Copyright (C) 1999 The Guardian; Source: World Reporter (TM)

There are forces at work in this world that no hero ever had to
contend with before. But that can wait. We must first introduce our
hero, Brett 'The Hitman' Hart. Brett is a wrestler for the WWF, but the
real point of Brett is his 'character'. In character Brett is a hero, the
world's No 1 Good Guy. There are a lot of Bad Guys in the world but,
as Brett says, 'it is so hard to find a hero anywhere'.

You and I may never have heard of Brett a Canadian, after all but
billions of people around the world watch his bouts. In Hitman Hart:
Wrestling With Shadows, a film by Paul Jay, for Storyville (BBC2),
we saw Brett being mobbed by a crowd of boys in India, like he was
a god come down to sort out the wicked. Perhaps little boys haven't
realised that Brett's kind of wrestling is not part of the world called
sport, it is part of something called sport entertainment. You would
call Brett a fake though perhaps not to his face, for fear of
rearrangement but Brett calls himself an artist.
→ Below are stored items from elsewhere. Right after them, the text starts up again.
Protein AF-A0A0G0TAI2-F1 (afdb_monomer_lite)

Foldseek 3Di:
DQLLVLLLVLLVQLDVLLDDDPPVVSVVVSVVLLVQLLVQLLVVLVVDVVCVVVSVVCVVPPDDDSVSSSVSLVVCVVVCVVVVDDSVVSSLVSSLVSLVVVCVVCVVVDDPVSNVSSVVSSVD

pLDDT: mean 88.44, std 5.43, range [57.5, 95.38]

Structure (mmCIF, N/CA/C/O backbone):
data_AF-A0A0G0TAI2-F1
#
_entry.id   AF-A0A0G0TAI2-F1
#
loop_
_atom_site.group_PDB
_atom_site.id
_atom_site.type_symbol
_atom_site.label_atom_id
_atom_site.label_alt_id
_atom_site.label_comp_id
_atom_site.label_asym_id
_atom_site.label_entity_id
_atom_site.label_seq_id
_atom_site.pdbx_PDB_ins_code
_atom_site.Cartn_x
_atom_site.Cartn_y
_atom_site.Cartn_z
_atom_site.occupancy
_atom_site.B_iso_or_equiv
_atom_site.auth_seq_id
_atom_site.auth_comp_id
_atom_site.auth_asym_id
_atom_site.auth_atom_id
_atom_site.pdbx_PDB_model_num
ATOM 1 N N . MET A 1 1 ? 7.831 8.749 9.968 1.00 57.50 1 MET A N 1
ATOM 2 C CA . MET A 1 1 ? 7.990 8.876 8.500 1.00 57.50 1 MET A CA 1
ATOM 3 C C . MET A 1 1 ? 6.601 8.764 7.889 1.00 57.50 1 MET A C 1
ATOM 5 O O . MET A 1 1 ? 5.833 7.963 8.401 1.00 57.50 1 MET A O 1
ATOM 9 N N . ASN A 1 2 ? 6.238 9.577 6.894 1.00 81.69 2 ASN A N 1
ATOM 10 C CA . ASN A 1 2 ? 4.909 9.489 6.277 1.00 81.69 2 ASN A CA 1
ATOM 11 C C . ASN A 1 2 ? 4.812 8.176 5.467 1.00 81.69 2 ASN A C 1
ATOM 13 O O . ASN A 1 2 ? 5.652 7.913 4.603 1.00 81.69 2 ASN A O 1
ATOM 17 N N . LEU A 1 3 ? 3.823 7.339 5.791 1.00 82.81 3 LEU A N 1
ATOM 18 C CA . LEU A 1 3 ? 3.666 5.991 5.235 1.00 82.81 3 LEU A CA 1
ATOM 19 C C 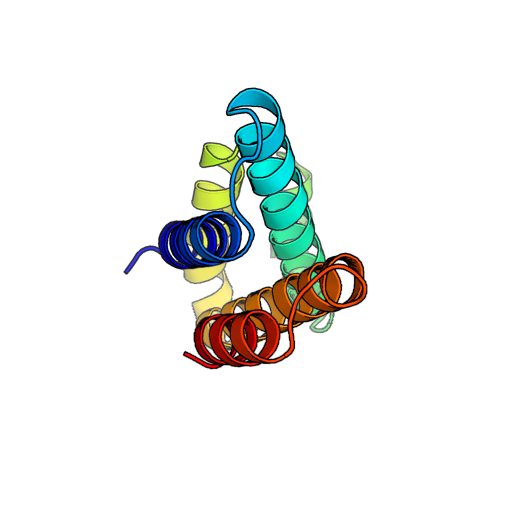. LEU A 1 3 ? 3.309 6.018 3.738 1.00 82.81 3 LEU A C 1
ATOM 21 O O . LEU A 1 3 ? 3.883 5.260 2.955 1.00 82.81 3 LEU A O 1
ATOM 25 N N . THR A 1 4 ? 2.450 6.952 3.327 1.00 86.38 4 THR A N 1
ATOM 26 C CA . THR A 1 4 ? 2.102 7.219 1.923 1.00 86.38 4 THR A CA 1
ATOM 27 C C . THR A 1 4 ? 3.336 7.614 1.116 1.00 86.38 4 THR A C 1
ATOM 29 O O . THR A 1 4 ? 3.561 7.109 0.017 1.00 86.38 4 THR A O 1
ATOM 32 N N . GLN A 1 5 ? 4.181 8.489 1.671 1.00 88.00 5 GLN A N 1
ATOM 33 C CA . GLN A 1 5 ? 5.414 8.926 1.014 1.00 88.00 5 GLN A CA 1
ATOM 34 C C . GLN A 1 5 ? 6.416 7.783 0.843 1.00 88.00 5 GLN A C 1
ATOM 36 O O . GLN A 1 5 ? 7.026 7.683 -0.218 1.00 88.00 5 GLN A O 1
ATOM 41 N N . ASN A 1 6 ? 6.561 6.904 1.841 1.00 89.44 6 ASN A N 1
ATOM 42 C CA . ASN A 1 6 ? 7.414 5.716 1.723 1.00 89.44 6 ASN A CA 1
ATOM 43 C C . ASN A 1 6 ? 6.951 4.827 0.555 1.00 89.44 6 ASN A C 1
ATOM 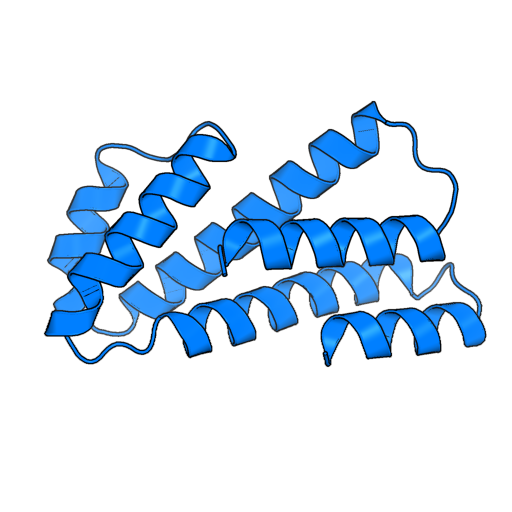45 O O . ASN A 1 6 ? 7.742 4.465 -0.315 1.00 89.44 6 ASN A O 1
ATOM 49 N N . PHE A 1 7 ? 5.647 4.557 0.470 1.00 91.94 7 PHE A N 1
ATOM 50 C CA . PHE A 1 7 ? 5.082 3.777 -0.629 1.00 91.94 7 PHE A CA 1
ATOM 51 C C . PHE A 1 7 ? 5.343 4.414 -2.005 1.00 91.94 7 PHE A C 1
ATOM 53 O O . PHE A 1 7 ? 5.802 3.739 -2.928 1.00 91.94 7 PHE A O 1
ATOM 60 N N . LEU A 1 8 ? 5.137 5.728 -2.139 1.00 91.62 8 LEU A N 1
ATOM 61 C CA . LEU A 1 8 ? 5.416 6.451 -3.384 1.00 91.62 8 LEU A CA 1
ATOM 62 C C . LEU A 1 8 ? 6.907 6.416 -3.762 1.00 91.62 8 LEU A C 1
ATOM 64 O O . LEU A 1 8 ? 7.228 6.238 -4.936 1.00 91.62 8 LEU A O 1
ATOM 68 N N . GLN A 1 9 ? 7.814 6.508 -2.785 1.00 91.50 9 GLN A N 1
ATOM 69 C CA . GLN A 1 9 ? 9.257 6.378 -3.014 1.00 91.50 9 GLN A CA 1
ATOM 70 C C . GLN A 1 9 ? 9.647 4.979 -3.506 1.00 91.50 9 GLN A C 1
ATOM 72 O O . GLN A 1 9 ? 10.524 4.854 -4.362 1.00 91.50 9 GLN A O 1
ATOM 77 N N . LYS A 1 10 ? 8.995 3.918 -3.013 1.00 92.19 10 LYS A N 1
ATOM 78 C CA . LYS A 1 10 ? 9.199 2.557 -3.537 1.00 92.19 10 LYS A CA 1
ATOM 79 C C . LYS A 1 10 ? 8.760 2.443 -4.995 1.00 92.19 10 LYS A C 1
ATOM 81 O O . LYS A 1 10 ? 9.483 1.855 -5.795 1.00 92.19 10 LYS A O 1
ATOM 86 N N . ILE A 1 11 ? 7.632 3.057 -5.358 1.00 91.94 11 ILE A N 1
ATOM 87 C CA . ILE A 1 11 ? 7.177 3.111 -6.755 1.00 91.94 11 ILE A CA 1
ATOM 88 C C . ILE A 1 11 ? 8.210 3.835 -7.629 1.00 91.94 11 ILE A C 1
ATOM 90 O O . ILE A 1 11 ? 8.549 3.339 -8.700 1.00 91.94 11 ILE A O 1
ATOM 94 N N . ASP A 1 12 ? 8.763 4.957 -7.162 1.00 91.38 12 ASP A N 1
ATOM 95 C CA . ASP A 1 12 ? 9.813 5.687 -7.886 1.00 91.38 12 ASP A CA 1
ATOM 96 C C . ASP A 1 12 ? 11.069 4.839 -8.127 1.00 91.38 12 ASP A C 1
ATOM 98 O O . ASP A 1 12 ? 11.592 4.807 -9.245 1.00 91.38 12 ASP A O 1
ATOM 102 N N . LYS A 1 13 ? 11.522 4.091 -7.112 1.00 92.44 13 LYS A N 1
ATOM 103 C CA . LYS A 1 13 ? 12.634 3.137 -7.259 1.00 92.44 13 LYS A CA 1
ATOM 104 C C . LYS A 1 13 ? 12.319 2.064 -8.309 1.00 92.44 13 LYS A C 1
ATOM 106 O O . LYS A 1 13 ? 13.158 1.794 -9.164 1.00 92.44 13 LYS A O 1
ATOM 111 N N . ILE A 1 14 ? 11.117 1.484 -8.272 1.00 91.06 14 ILE A N 1
ATOM 112 C CA . ILE A 1 14 ? 10.683 0.453 -9.229 1.00 91.06 14 ILE A CA 1
ATOM 113 C C . ILE A 1 14 ? 10.686 0.997 -10.661 1.00 91.06 14 ILE A C 1
ATOM 115 O O . ILE A 1 14 ? 11.254 0.371 -11.553 1.00 91.06 14 ILE A O 1
ATOM 119 N N . ILE A 1 15 ? 10.103 2.175 -10.888 1.00 89.75 15 ILE A N 1
ATOM 120 C CA . ILE A 1 15 ? 10.042 2.797 -12.219 1.00 89.75 15 ILE A CA 1
ATOM 121 C C . ILE A 1 15 ? 11.452 3.076 -12.756 1.00 89.75 15 ILE A C 1
ATOM 123 O O . ILE A 1 15 ? 11.728 2.797 -13.922 1.00 89.75 15 ILE A O 1
ATOM 127 N N . SER A 1 16 ? 12.363 3.549 -11.900 1.00 90.19 16 SER A N 1
ATOM 128 C CA . SER A 1 16 ? 13.770 3.767 -12.258 1.00 90.19 16 SER A CA 1
ATOM 129 C C . SER A 1 16 ? 14.459 2.486 -12.761 1.00 90.19 16 SER A C 1
ATOM 131 O O . SER A 1 16 ? 15.199 2.528 -13.743 1.00 90.19 16 SER A O 1
ATOM 133 N N . ILE A 1 17 ? 14.171 1.334 -12.142 1.00 90.12 17 ILE A N 1
ATOM 134 C CA . ILE A 1 17 ? 14.716 0.022 -12.545 1.00 90.12 17 ILE A CA 1
ATOM 135 C C . ILE A 1 17 ? 14.115 -0.444 -13.883 1.00 90.12 17 ILE A C 1
ATOM 137 O O . ILE A 1 17 ? 14.817 -0.965 -14.762 1.00 90.12 17 ILE A O 1
ATOM 141 N N . VAL A 1 18 ? 12.804 -0.259 -14.065 1.00 85.88 18 VAL A N 1
ATOM 142 C CA . VAL A 1 18 ? 12.094 -0.684 -15.282 1.00 85.88 18 VAL A CA 1
ATOM 143 C C . VAL A 1 18 ? 12.580 0.109 -16.500 1.00 85.88 18 VAL A C 1
ATOM 145 O O . VAL A 1 18 ? 12.890 -0.500 -17.529 1.00 85.88 18 VAL A O 1
ATOM 148 N N . GLY A 1 19 ? 12.781 1.420 -16.362 1.00 80.81 19 GLY A N 1
ATOM 149 C CA . GLY A 1 19 ? 13.245 2.309 -17.429 1.00 80.81 19 GLY A CA 1
ATOM 150 C C . GLY A 1 19 ? 12.132 3.200 -17.989 1.00 80.81 19 GLY A C 1
ATOM 151 O O . GLY A 1 19 ? 11.078 3.343 -17.383 1.00 80.81 19 GLY A O 1
ATOM 152 N N . SER A 1 20 ? 12.402 3.855 -19.124 1.00 64.94 20 SER A N 1
ATOM 153 C CA . SER A 1 20 ? 11.654 5.006 -19.652 1.00 64.94 20 SER A CA 1
ATOM 154 C C . SER A 1 20 ? 10.139 4.800 -19.796 1.00 64.94 20 SER A C 1
ATOM 156 O O . SER A 1 20 ? 9.666 4.292 -20.810 1.00 64.94 20 SER A O 1
ATOM 158 N N . THR A 1 21 ? 9.392 5.317 -18.823 1.00 76.25 21 THR A N 1
ATOM 159 C CA . THR A 1 21 ? 7.936 5.499 -18.868 1.00 76.25 21 THR A CA 1
ATOM 160 C C . THR A 1 21 ? 7.628 6.998 -19.000 1.00 76.25 21 THR A C 1
ATOM 162 O O . THR A 1 21 ? 8.254 7.796 -18.295 1.00 76.25 21 THR A O 1
ATOM 165 N N . PRO A 1 22 ? 6.698 7.428 -19.872 1.00 80.56 22 PRO A N 1
ATOM 166 C CA . PRO A 1 22 ? 6.273 8.825 -19.946 1.00 80.56 22 PRO A CA 1
ATOM 167 C C . PRO A 1 22 ? 5.786 9.359 -18.590 1.00 80.56 22 PRO A C 1
ATOM 169 O O . PRO A 1 22 ? 5.116 8.655 -17.837 1.00 80.56 22 PRO A O 1
ATOM 172 N N . GLU A 1 23 ? 6.064 10.628 -18.282 1.00 80.69 23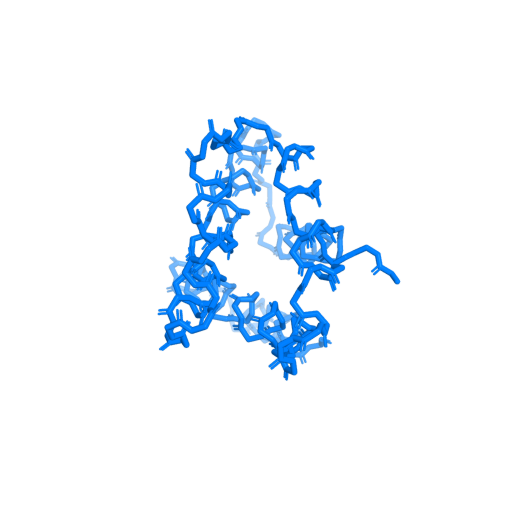 GLU A N 1
ATOM 173 C CA . GLU A 1 23 ? 5.710 11.234 -16.985 1.00 80.69 23 GLU A CA 1
ATOM 174 C C . GLU A 1 23 ? 4.200 11.165 -16.678 1.00 80.69 23 GLU A C 1
ATOM 176 O O . GLU A 1 23 ? 3.794 10.945 -15.534 1.00 80.69 23 GLU A O 1
ATOM 181 N N . SER A 1 24 ? 3.355 11.280 -17.708 1.00 80.75 24 SER A N 1
ATOM 182 C CA . SER A 1 24 ? 1.901 11.125 -17.588 1.00 80.75 24 SER A CA 1
ATOM 183 C C . SER A 1 24 ? 1.492 9.723 -17.127 1.00 80.75 24 SER A C 1
ATOM 185 O O . SER A 1 24 ? 0.641 9.597 -16.248 1.00 80.75 24 SER A O 1
ATOM 187 N N . GLU A 1 25 ? 2.130 8.682 -17.664 1.00 84.81 25 GLU A N 1
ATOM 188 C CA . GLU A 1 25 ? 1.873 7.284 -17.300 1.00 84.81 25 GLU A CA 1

'The real art of professional wrestling is that you should never get hurt. You should be able to put your boots on and go home.'

Half a billion people WWF bouts reach around the whole world may
watch you being punched or kicked to pieces, but there are no
bruises, if everything goes according to plan. Brett will have agreed a
storyline with the owner of the WWF who is called Vince McMahon.
The basic storyline can then be choreographed by Pat Patterson.
Which wrestler will assault the referee, that kind of thing. Anything
goes, so long as it has been arranged in advance.

Brett works for Vince. Before that, years back, he worked for his Dad, Stu. Dad is bent over now, like some wrestler twisted his bac out of shape and forgot to bend him back properly. Dad liked to take young wrestlers down into the gym below the Hart house and take their measure. Have some discipline, boy. My, how they screamed. Dad liked to take them to 'the top of the mountain'. In non-wrestling parlance that means screaming for your life. Brett remembers his
father having him in some terrible hold and telling him that he was
breathing his last.

Things have changed since Dad's day. Dad doesn't know much about
a corporate wrestler called Ted Turner, television billionaire. Ted
owns CNN and loads of other stuff, including Ted Turner's World
Champtionship Wrestling TV show. Ted and Vince are locked in
corporate combat. What can Vince, up there in Canada with his
Canadian wrestlers, do against the sheer mean muscle of American
capitalism? Ted Turner's men offer Brett Dollars 9 million to come
and fight for them. Brett refuses like the hero he is. Isn't Vince like a
father to him?

Bad things are going down in American wrestling. The good guys
are being booed. Audiences think mean is cool. Where does good
guy Brett Hitman Hart fit into this world? Vince's wrestling
transmissions get raunchier.
Brett tries being bad guy in America but wraps himself in the Canadian flag and heroism when fighting at home.

To an American audience, Brett says: 'If you were going to give the
United States an enema, you'd stick the holes right here in Pittsburgh,
Pennsylvania.'

A hero can't be doing with Vince's smut TV, but in any case Vince
wants out of Brett's contract. Things are real bad for Brett. He even
asks for the camera to be turned off for a while. No man is a hero to
his own documentary-maker. Vince is turning out the lights on the age
of the hero. 'Surely the era of the superhero urging you to say your
prayers and take your vitamins is definitely passe?

Vince, a capitalist rather than a superhero, does the wrestling
equivalent of putting Kryptonite in Superman's tights. With a slick bit
of choreography and a quick ring of the bell he ends Brett's last fight
with the World Wrestling Federation without letting Brett into the
secret. Worse, the wrestler fighting Brett defeats him with the
Hitman's favourite hold. Our Hero is reduced to spitting from the ring
at Vince. Later he follows up with a punch. Sure, Brett can put his
boots on and go home, but 'what they did is they murdered the
Hitman character'.

Brett fights for Ted Turner now. I don't imagine that is a world fit for
heroes. But good old Hitman. He tried real hard, didn't he folks.